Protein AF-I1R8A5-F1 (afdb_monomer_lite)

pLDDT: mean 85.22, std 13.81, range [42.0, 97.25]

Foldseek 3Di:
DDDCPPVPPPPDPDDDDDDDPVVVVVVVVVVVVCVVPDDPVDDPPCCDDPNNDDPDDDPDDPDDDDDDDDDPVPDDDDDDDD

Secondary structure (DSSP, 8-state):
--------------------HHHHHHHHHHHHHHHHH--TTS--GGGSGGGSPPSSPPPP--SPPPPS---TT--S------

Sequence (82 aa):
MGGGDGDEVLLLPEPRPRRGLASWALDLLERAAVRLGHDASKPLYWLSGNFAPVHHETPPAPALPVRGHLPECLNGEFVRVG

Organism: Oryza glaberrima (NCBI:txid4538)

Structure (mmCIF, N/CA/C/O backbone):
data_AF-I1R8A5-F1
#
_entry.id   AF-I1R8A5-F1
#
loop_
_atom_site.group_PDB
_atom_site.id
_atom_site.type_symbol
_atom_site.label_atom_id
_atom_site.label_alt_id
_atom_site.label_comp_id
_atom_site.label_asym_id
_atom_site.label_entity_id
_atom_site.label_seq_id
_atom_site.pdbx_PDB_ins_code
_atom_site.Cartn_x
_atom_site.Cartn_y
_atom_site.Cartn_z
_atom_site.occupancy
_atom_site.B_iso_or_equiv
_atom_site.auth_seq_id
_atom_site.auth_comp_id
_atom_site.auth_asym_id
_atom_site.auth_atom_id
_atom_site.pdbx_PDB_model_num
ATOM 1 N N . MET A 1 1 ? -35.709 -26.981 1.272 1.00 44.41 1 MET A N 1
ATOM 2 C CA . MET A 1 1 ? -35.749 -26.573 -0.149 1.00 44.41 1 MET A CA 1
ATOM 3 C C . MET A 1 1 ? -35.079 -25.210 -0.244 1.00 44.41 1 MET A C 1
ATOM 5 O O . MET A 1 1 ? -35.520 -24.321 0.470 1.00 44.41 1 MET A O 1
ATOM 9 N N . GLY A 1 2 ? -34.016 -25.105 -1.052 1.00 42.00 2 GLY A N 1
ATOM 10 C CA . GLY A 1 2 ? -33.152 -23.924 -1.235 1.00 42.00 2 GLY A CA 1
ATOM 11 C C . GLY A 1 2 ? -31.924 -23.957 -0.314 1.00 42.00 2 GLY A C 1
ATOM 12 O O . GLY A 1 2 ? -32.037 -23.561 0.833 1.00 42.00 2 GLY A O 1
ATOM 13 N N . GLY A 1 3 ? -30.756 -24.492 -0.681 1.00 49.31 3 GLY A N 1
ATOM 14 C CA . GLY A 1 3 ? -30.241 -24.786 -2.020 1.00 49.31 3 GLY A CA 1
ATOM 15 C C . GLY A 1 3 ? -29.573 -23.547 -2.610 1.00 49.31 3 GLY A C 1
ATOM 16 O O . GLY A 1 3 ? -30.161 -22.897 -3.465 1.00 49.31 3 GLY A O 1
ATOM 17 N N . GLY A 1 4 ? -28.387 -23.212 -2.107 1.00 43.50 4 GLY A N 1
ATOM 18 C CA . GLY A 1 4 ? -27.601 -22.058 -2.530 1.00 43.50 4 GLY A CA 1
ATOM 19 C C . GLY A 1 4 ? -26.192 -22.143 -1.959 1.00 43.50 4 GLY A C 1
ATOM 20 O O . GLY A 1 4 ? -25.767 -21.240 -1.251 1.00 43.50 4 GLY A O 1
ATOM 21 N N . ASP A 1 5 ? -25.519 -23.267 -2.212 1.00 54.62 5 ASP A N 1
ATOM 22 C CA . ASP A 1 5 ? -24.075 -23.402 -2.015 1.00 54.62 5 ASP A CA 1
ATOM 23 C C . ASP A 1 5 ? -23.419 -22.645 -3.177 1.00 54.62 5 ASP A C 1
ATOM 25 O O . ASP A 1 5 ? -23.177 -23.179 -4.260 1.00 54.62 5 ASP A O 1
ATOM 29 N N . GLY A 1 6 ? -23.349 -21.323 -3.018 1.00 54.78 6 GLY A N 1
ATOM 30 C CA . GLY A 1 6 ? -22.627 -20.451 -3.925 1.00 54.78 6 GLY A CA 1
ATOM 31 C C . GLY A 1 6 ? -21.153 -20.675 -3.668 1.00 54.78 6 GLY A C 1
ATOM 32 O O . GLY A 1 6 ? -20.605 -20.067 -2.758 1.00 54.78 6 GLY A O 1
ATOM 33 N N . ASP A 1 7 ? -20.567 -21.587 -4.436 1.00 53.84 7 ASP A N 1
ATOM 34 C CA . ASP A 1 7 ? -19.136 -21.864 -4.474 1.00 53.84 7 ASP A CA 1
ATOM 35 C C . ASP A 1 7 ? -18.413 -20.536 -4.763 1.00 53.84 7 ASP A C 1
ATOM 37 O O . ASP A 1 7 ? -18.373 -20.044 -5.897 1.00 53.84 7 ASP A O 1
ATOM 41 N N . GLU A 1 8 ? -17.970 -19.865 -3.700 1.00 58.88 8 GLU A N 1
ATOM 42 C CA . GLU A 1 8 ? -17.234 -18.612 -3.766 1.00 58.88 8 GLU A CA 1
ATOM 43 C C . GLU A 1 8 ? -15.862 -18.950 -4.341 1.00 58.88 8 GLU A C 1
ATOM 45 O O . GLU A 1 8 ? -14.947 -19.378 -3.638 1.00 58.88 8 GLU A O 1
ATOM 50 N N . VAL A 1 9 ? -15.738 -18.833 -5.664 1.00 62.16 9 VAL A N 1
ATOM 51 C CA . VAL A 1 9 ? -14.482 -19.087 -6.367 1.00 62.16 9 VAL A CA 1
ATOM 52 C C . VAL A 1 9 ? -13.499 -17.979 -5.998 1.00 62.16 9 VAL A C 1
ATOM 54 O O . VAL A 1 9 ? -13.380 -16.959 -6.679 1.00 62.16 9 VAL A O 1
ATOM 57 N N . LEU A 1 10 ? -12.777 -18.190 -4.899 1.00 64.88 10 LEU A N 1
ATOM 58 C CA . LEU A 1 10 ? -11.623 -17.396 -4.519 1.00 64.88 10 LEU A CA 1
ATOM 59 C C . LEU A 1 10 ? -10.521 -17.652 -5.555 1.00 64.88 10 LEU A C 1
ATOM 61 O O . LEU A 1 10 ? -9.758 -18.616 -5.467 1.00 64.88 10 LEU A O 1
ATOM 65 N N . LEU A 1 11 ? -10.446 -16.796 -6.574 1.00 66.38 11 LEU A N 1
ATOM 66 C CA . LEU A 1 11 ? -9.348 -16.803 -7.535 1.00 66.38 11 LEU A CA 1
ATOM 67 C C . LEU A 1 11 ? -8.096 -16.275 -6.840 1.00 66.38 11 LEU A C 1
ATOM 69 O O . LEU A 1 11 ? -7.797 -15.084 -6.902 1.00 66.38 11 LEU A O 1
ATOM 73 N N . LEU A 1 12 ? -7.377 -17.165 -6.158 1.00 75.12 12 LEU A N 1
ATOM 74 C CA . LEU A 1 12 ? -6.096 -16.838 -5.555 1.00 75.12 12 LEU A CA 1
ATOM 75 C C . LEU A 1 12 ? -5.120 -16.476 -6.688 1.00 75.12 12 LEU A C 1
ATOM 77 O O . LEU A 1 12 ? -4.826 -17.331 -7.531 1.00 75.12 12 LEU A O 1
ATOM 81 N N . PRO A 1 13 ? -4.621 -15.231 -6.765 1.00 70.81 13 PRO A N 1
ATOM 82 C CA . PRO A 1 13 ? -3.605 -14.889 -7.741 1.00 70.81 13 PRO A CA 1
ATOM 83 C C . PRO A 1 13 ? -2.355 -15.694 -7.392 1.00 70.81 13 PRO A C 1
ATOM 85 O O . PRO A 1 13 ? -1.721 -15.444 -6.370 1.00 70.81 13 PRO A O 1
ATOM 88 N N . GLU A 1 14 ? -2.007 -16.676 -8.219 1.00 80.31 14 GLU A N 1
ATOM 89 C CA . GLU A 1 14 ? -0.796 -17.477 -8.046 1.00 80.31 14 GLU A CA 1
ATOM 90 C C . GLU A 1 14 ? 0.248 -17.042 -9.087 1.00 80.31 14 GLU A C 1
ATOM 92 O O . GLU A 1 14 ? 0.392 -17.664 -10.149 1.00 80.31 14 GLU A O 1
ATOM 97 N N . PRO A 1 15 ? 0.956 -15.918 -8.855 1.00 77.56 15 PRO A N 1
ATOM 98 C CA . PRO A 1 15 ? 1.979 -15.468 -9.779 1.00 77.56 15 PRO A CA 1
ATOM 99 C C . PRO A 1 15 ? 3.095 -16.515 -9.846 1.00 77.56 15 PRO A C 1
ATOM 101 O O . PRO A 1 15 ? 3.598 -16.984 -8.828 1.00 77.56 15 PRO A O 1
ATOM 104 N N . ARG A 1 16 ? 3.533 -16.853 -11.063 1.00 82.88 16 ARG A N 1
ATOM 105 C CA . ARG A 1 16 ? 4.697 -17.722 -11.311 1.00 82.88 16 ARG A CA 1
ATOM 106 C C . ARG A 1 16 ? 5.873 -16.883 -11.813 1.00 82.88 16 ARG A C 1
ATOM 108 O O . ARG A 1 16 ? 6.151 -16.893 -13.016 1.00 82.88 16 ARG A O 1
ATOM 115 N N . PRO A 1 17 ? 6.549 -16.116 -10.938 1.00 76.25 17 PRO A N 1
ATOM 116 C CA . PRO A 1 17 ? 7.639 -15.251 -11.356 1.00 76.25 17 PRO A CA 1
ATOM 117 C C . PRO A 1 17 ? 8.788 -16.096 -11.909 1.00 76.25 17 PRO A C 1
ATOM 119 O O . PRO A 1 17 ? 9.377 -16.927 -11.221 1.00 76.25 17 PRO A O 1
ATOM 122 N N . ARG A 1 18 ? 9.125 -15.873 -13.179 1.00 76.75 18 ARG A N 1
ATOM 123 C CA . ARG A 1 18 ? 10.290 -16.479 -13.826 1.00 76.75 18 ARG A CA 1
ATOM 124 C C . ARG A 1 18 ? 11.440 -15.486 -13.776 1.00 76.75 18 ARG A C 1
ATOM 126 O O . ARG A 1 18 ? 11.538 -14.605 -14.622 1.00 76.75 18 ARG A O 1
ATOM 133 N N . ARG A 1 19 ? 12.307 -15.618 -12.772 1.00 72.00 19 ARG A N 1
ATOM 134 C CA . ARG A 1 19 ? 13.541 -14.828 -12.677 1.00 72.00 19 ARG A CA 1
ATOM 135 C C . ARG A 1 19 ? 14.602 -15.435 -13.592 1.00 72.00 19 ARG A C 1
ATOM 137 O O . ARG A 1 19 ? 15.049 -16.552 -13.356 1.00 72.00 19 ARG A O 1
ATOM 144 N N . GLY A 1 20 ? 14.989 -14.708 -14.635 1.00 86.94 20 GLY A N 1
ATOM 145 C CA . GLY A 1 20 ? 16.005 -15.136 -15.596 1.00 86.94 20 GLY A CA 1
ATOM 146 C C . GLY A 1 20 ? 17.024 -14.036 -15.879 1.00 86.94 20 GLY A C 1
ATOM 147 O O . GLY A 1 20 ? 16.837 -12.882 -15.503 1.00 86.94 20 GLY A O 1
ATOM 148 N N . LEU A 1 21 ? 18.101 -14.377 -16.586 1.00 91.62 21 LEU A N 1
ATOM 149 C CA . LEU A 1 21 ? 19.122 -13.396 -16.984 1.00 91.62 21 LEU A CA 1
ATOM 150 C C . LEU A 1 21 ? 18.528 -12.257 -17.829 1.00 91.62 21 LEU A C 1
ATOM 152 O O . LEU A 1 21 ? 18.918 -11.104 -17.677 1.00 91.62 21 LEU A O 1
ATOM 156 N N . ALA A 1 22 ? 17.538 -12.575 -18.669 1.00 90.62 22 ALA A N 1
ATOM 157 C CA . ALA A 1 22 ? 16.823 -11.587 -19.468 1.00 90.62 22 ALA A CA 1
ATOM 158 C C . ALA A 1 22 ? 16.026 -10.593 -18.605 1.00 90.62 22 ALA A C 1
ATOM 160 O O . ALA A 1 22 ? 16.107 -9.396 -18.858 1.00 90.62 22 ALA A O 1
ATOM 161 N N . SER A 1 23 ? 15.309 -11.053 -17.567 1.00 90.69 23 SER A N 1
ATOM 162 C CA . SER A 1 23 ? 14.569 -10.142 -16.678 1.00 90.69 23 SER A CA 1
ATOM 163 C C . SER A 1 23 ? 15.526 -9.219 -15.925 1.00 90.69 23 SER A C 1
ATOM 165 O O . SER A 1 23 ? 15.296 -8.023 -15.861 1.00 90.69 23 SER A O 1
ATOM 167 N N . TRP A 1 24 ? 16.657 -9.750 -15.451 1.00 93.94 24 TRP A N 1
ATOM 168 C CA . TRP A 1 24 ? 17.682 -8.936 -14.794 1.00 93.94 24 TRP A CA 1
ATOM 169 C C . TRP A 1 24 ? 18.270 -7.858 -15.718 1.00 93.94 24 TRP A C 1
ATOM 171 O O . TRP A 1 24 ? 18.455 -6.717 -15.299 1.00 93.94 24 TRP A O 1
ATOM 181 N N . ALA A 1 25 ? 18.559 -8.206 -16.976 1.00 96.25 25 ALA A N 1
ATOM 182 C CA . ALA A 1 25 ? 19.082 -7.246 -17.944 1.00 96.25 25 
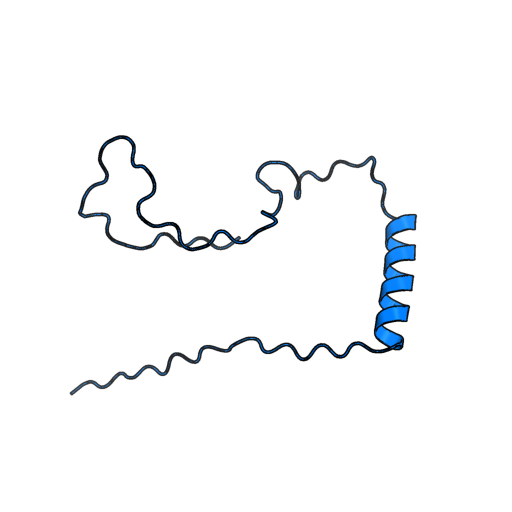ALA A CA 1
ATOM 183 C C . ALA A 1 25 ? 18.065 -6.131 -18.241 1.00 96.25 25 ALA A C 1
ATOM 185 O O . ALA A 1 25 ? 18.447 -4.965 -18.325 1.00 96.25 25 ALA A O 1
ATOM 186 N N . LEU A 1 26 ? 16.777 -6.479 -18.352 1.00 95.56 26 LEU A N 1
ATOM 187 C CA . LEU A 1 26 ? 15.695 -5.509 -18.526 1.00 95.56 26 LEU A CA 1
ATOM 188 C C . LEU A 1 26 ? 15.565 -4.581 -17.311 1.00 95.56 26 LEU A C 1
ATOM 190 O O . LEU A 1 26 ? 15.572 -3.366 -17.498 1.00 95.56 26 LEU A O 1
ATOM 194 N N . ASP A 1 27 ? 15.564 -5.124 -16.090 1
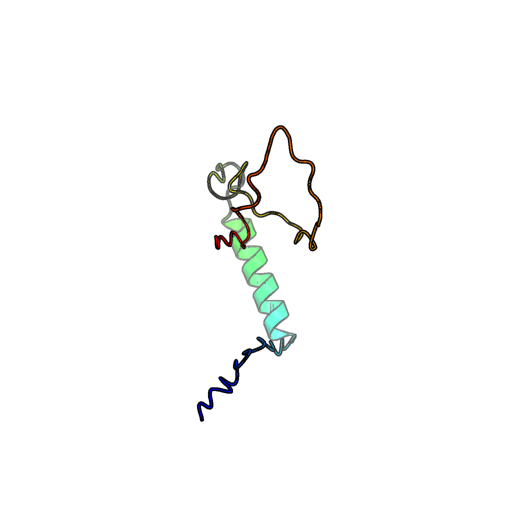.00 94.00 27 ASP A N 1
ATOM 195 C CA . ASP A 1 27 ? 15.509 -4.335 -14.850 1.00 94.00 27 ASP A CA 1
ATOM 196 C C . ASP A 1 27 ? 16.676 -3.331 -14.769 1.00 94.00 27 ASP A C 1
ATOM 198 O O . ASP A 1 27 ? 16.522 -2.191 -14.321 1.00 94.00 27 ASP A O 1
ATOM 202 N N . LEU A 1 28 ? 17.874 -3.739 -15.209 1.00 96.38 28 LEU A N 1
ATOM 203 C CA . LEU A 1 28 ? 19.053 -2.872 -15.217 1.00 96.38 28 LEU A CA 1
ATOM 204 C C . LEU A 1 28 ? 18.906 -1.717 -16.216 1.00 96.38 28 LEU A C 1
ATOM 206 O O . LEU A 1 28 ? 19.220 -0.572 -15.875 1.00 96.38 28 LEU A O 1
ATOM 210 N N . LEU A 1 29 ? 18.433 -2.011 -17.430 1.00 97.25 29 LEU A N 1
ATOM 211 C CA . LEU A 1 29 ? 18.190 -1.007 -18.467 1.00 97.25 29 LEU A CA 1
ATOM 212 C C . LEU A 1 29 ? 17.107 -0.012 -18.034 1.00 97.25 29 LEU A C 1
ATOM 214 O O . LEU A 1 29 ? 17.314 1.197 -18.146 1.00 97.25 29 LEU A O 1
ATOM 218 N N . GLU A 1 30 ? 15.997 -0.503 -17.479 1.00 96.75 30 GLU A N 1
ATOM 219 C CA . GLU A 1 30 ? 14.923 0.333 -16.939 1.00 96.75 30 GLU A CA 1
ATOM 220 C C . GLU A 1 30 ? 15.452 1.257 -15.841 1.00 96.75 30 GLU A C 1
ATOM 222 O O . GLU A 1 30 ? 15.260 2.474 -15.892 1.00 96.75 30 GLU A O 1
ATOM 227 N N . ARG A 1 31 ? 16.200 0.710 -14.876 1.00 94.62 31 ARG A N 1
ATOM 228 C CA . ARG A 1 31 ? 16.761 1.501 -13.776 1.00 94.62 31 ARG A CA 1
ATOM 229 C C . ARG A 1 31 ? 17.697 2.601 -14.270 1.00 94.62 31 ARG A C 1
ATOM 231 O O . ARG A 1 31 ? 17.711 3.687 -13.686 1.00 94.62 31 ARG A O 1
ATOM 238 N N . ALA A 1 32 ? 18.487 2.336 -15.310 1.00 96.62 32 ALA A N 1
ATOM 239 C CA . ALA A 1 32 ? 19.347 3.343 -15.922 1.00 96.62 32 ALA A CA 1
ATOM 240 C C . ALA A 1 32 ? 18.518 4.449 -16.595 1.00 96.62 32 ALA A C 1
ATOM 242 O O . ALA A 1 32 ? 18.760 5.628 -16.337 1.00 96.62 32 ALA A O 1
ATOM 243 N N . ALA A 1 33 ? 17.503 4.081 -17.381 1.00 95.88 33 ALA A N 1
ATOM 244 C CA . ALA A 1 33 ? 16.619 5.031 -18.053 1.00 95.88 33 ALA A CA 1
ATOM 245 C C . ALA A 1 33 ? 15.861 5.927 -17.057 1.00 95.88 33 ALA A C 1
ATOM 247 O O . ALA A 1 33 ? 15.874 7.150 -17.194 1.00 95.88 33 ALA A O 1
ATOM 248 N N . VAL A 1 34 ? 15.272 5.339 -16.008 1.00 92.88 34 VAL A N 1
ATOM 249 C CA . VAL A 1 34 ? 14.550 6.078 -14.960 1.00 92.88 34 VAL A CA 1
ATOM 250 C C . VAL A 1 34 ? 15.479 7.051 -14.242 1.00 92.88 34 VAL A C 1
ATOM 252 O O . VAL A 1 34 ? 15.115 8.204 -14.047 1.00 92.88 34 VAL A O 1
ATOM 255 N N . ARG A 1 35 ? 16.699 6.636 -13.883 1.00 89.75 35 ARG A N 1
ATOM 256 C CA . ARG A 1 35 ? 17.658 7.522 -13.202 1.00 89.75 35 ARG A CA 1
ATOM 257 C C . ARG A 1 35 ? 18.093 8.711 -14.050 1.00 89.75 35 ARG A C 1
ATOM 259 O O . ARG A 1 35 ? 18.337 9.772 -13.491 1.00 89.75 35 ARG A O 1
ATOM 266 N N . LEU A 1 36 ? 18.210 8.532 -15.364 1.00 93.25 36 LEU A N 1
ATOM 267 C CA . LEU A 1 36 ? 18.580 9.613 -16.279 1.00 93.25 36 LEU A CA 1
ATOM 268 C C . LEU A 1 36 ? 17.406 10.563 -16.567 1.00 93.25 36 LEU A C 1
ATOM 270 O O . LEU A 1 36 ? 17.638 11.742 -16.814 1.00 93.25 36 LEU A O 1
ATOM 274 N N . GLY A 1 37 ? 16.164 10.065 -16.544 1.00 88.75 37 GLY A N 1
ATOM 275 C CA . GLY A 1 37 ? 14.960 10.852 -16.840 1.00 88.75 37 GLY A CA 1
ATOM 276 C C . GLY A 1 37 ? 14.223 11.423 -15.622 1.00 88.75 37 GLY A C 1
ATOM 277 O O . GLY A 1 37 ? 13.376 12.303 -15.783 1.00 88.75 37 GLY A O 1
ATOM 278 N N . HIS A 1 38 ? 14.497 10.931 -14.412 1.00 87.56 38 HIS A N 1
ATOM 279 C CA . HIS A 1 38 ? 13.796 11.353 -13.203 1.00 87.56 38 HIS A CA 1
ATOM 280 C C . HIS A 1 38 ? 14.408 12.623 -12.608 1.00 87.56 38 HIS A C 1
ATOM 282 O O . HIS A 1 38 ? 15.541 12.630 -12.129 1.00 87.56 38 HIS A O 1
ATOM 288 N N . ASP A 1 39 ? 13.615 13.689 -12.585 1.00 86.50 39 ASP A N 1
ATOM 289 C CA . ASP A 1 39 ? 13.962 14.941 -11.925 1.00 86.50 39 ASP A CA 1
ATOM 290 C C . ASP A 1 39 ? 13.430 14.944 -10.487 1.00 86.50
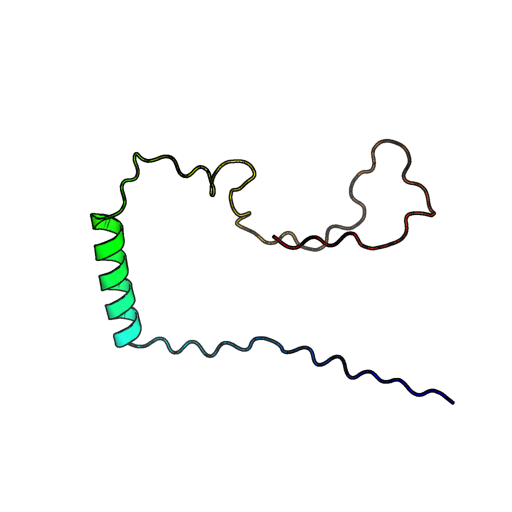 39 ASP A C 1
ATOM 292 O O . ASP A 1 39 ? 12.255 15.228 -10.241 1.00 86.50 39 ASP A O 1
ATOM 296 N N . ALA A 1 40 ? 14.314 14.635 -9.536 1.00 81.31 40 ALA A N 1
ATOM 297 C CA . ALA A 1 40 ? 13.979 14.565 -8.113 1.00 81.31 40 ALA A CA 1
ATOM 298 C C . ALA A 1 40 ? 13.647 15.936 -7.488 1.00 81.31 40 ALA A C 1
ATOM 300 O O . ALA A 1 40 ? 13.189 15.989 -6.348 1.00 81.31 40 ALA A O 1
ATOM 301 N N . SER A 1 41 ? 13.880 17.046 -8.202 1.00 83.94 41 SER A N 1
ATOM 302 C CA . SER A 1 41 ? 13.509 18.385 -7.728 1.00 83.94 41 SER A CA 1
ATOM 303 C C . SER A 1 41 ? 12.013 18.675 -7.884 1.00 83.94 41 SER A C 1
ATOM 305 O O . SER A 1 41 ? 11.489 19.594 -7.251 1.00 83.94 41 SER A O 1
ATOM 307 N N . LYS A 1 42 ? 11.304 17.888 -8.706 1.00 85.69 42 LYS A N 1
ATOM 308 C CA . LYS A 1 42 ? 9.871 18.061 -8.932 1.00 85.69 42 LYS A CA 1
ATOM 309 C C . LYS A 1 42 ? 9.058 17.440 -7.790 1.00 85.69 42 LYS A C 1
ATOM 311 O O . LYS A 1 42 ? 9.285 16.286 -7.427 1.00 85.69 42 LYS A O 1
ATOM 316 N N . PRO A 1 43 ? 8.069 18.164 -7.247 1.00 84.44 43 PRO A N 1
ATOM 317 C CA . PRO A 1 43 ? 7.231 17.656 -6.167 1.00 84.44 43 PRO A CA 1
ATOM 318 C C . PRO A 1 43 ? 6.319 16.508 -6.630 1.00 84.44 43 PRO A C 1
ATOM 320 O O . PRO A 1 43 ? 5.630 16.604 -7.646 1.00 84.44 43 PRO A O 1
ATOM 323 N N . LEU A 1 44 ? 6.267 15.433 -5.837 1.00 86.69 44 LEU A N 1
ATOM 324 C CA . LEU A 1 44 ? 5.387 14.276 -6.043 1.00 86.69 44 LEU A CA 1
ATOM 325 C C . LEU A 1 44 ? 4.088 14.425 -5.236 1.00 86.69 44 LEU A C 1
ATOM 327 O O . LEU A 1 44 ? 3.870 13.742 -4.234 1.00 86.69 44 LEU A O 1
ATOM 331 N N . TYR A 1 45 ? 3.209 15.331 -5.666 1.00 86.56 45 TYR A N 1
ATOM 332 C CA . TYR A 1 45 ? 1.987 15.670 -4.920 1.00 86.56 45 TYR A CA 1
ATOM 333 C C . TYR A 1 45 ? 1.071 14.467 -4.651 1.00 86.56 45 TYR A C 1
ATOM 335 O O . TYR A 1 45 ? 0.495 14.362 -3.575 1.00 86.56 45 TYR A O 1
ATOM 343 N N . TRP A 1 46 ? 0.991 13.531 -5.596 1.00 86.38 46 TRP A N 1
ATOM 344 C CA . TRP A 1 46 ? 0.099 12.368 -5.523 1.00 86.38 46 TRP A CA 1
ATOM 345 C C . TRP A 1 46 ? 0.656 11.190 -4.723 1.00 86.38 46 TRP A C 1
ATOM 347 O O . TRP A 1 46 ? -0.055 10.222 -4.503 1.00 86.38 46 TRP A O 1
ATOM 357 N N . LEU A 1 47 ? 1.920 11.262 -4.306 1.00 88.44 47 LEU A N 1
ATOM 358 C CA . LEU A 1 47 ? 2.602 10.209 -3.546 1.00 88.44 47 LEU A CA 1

*YOUR ASSIGNMENT:* Output only the lines above from the one containing "ATOM 190 O O" to the one containing "ATOM 196 C C", both included, exactly as written and with no pictures.

*FINAL ANSWER:*
ATOM 190 O O . LEU A 1 26 ? 15.572 -3.366 -17.498 1.00 95.56 26 LEU A O 1
ATOM 194 N N . ASP A 1 27 ? 15.564 -5.124 -16.090 1
.00 94.00 27 ASP A N 1
ATOM 195 C CA . ASP A 1 27 ? 15.509 -4.335 -14.850 1.00 94.00 27 ASP A CA 1
ATOM 196 C C . ASP A 1 27 ? 16.676 -3.331 -14.769 1.00 94.00 27 ASP A C 1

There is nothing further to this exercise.